Note to Steve Jobs, who I know is an avid reader of Supernouveau: don't tell me to update my firmware by reading the instructions in the CD Extras folder. The instructions are not there; they do not exist. Note #2 to Mr. Jobs: the Support search engine on apple.com is a mess. When I search "firmware update OS 9," I shouldn't have to wade through three pages of jargon-filled results.

In the end, though, I conquered, and I have a nice new operating system to show for it. If anyone needs help updating (those other three of you who are on 8.6), I am a freaking expert on it for the next two days. Then I'll forget. But until then, drop me a line, and I will flex my geek muscles.

After updating firmware and the OS, I downloaded iTunes. Yay me. However, after a quick listen of "Come Together," I concluded that an old iMac's internal speakers simply aren't up to snuff. Fortunately, I had an old unused pair of externals in a box in my attic, and away I plugged. Now I can listen to the Beatles without having my desk shake.

Enough of the geek update. Photoshop is downloading as we speak. New images for the site, I promise! Former Girl Scout's honor!
I forgot something in the last post.

Of note: Supernouveau is now listed on Yahoo!. Yep, just type supernouveau into the search box and watch with bated breath as up pops a link to everybody's favorite Monty-Python-and-Atari-and-knitting-themed Blogger site.
Happy new year, everybody.

There's relatively little going on here. I'm still working on the new design; I'd like to get what I had originally envisioned, but I fear that that will be impossible without Photoshop. (There is, however, a backup design now. I'm a busy little bee.) Today will mostly consist of me staring at Dad's eMac and downloading Photoshop demos and being creative with screenshots. Here's to hoping it works.

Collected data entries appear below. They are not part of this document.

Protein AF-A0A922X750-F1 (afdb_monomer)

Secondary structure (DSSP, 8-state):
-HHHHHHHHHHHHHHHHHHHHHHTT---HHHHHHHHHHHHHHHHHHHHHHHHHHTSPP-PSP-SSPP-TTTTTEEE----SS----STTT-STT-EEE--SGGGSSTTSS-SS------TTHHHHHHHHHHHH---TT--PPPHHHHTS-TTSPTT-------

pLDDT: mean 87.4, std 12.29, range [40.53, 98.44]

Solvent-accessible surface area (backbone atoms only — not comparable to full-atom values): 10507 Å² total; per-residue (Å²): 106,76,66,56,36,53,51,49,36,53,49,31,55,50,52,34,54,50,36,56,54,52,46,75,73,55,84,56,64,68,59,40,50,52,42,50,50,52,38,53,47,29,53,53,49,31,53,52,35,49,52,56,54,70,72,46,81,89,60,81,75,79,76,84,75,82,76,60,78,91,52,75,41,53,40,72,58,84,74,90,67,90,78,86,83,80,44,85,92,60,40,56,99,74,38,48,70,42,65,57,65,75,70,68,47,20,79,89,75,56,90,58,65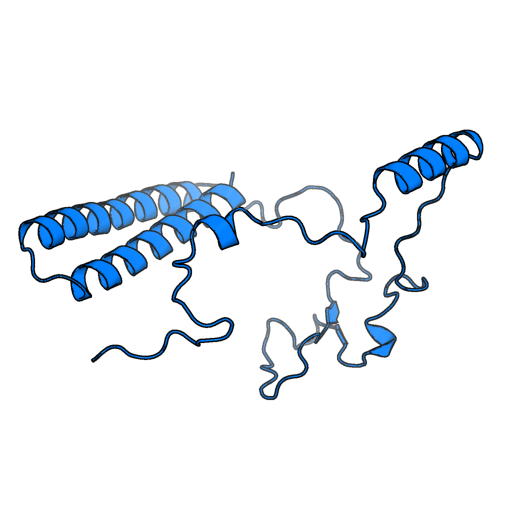,95,77,81,95,71,62,80,83,50,52,61,58,48,52,55,48,50,66,72,67,54,78,59,90,89,64,83,77,88,48,78,71,61,74,73,50,64,91,86,61,63,91,84,66,73,92,77,84,78,136

Radius of gyration: 25.05 Å; Cα contacts (8 Å, |Δi|>4): 80; chains: 1; bounding box: 55×49×54 Å

Nearest PDB structures (foldseek):
  7s5k-assembly1_E  TM=9.555E-01  e=8.776E-01  Myxococcus xanthus
  7s5c-assembly1_F  TM=9.597E-01  e=9.912E-01  Myxococcus xanthus
  7s5k-assembly1_F  TM=9.177E-01  e=1.190E+00  Myxococcus xanthus
  8eup-assembly1_h  TM=3.269E-01  e=4.540E+00  Schizosaccharomyces pombe

Foldseek 3Di:
DLVVLVVLLVVLVVLLVVLVVVLVVDDDPVSVVVSVVSSVVSVVSNVVSVVVNVPDDDPPPPDDDDDDPLPPAEDEDPDPDPDDDDDPVADDPSHDYHDDPVCVAPVVVDRNDDDDDDDPVCVVVVVVVCVVPDDDPVDDDDDPVNVPDDPPDDDPPDPDDDD

Mean predicted aligned error: 11.23 Å

Sequence (163 aa):
PTADLRSNIAAESRAKIVYERLIALTDDPGVKEALGFLMTREVAHQKSFEKALYAMESNFPAGKMPVDPRFSSVYYNMSQGPGEMRGPWNQGPQWDFVTDREKQMGVDGGSGEAEVKLPAADIEVLKQMQARTLSDPTKDPQTGAELGLDPSTPKGASAVSKP

Structure (mmCIF, N/CA/C/O backbone):
data_AF-A0A922X750-F1
#
_entry.id   AF-A0A922X750-F1
#
loop_
_atom_site.group_PDB
_atom_site.id
_atom_site.type_symbol
_atom_site.label_atom_id
_atom_site.label_alt_id
_atom_site.label_comp_id
_atom_site.label_asym_id
_atom_site.label_entity_id
_atom_site.label_seq_id
_atom_site.pdbx_PDB_ins_code
_atom_site.Cartn_x
_atom_site.Cartn_y
_atom_site.Cartn_z
_atom_site.occupancy
_atom_site.B_iso_or_equiv
_atom_site.auth_seq_id
_atom_site.auth_comp_id
_atom_site.auth_asym_id
_atom_site.auth_atom_id
_atom_site.pdbx_PDB_model_num
ATOM 1 N N . PRO A 1 1 ? 10.870 -7.514 6.190 1.00 82.25 1 PRO A N 1
ATOM 2 C CA . PRO A 1 1 ? 10.741 -6.644 7.383 1.00 82.25 1 PRO A CA 1
ATOM 3 C C . PRO A 1 1 ? 10.363 -5.189 7.063 1.00 82.25 1 PRO A C 1
ATOM 5 O O . PRO A 1 1 ? 9.31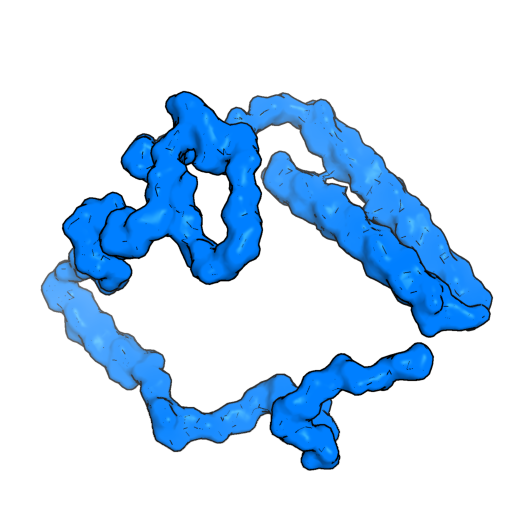8 -4.734 7.504 1.00 82.25 1 PRO A O 1
ATOM 8 N N . THR A 1 2 ? 11.163 -4.446 6.285 1.00 91.06 2 THR A N 1
ATOM 9 C CA . THR A 1 2 ? 10.912 -3.013 6.017 1.00 91.06 2 THR A CA 1
ATOM 10 C C . THR A 1 2 ? 9.634 -2.759 5.203 1.00 91.06 2 THR A C 1
ATOM 12 O O . THR A 1 2 ? 8.967 -1.743 5.397 1.00 91.06 2 THR A O 1
ATOM 15 N N . ALA A 1 3 ? 9.297 -3.665 4.278 1.00 91.12 3 ALA A N 1
ATOM 16 C CA . ALA A 1 3 ? 8.032 -3.639 3.541 1.00 91.12 3 ALA A CA 1
ATOM 17 C C . ALA A 1 3 ? 6.845 -3.955 4.467 1.00 91.12 3 ALA A C 1
ATOM 19 O O . ALA A 1 3 ? 5.869 -3.210 4.487 1.00 91.12 3 ALA A O 1
ATOM 20 N N . ASP A 1 4 ? 6.982 -4.989 5.300 1.00 93.62 4 ASP A N 1
ATOM 21 C CA . ASP A 1 4 ? 5.949 -5.426 6.247 1.00 93.62 4 ASP A CA 1
ATOM 22 C C . ASP A 1 4 ? 5.599 -4.320 7.250 1.00 93.62 4 ASP A C 1
ATOM 24 O O . ASP A 1 4 ? 4.430 -4.023 7.462 1.00 93.62 4 ASP A O 1
ATOM 28 N N . LEU A 1 5 ? 6.600 -3.622 7.800 1.00 95.06 5 LEU A N 1
ATOM 2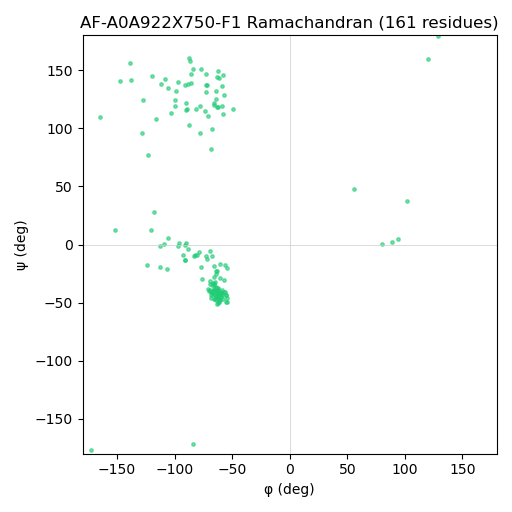9 C CA . LEU A 1 5 ? 6.372 -2.500 8.717 1.00 95.06 5 LEU A CA 1
ATOM 30 C C . LEU A 1 5 ? 5.628 -1.336 8.049 1.00 95.06 5 LEU A C 1
ATOM 32 O O . LEU A 1 5 ? 4.735 -0.758 8.663 1.00 95.06 5 LEU A O 1
ATOM 36 N N . ARG A 1 6 ? 5.935 -1.014 6.785 1.00 94.12 6 ARG A N 1
ATOM 37 C CA . ARG A 1 6 ? 5.172 -0.007 6.024 1.00 94.12 6 ARG A CA 1
ATOM 38 C C . ARG A 1 6 ? 3.736 -0.461 5.767 1.00 94.12 6 ARG A C 1
ATOM 40 O O . ARG A 1 6 ? 2.821 0.353 5.866 1.00 94.12 6 ARG A O 1
ATOM 47 N N . SER A 1 7 ? 3.537 -1.748 5.476 1.00 96.31 7 SER A N 1
ATOM 48 C CA . SER A 1 7 ? 2.202 -2.335 5.335 1.00 96.31 7 SER A CA 1
ATOM 49 C C . SER A 1 7 ? 1.406 -2.231 6.638 1.00 96.31 7 SER A C 1
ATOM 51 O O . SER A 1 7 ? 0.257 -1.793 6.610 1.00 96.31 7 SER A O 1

On a totally different tangent, I miss the days when "Take two aspirin and call me in the morning" was the answer to all medical woes. Now it's more like, "Get your ass into the emergency room so you can undergo an endoscopic probing, and then we'll give you free lipo." By the way, I know that this makes me sound really old. Did I mention that I watched a lot of I Love Lucy as a kid?

I Love Lucy sucks.

Last night was quite the party night for Allison--booze, drugs, uninhibited sex... Ok, so maybe I was holed up in my room knitting and listening to the Glenn Miller Band's version of "Auld Lang Syne" while I watched Dick Clark half-ass his way through another New Year's special. Yeah, I said knitting. Maybe I was, huh? What's it to ya?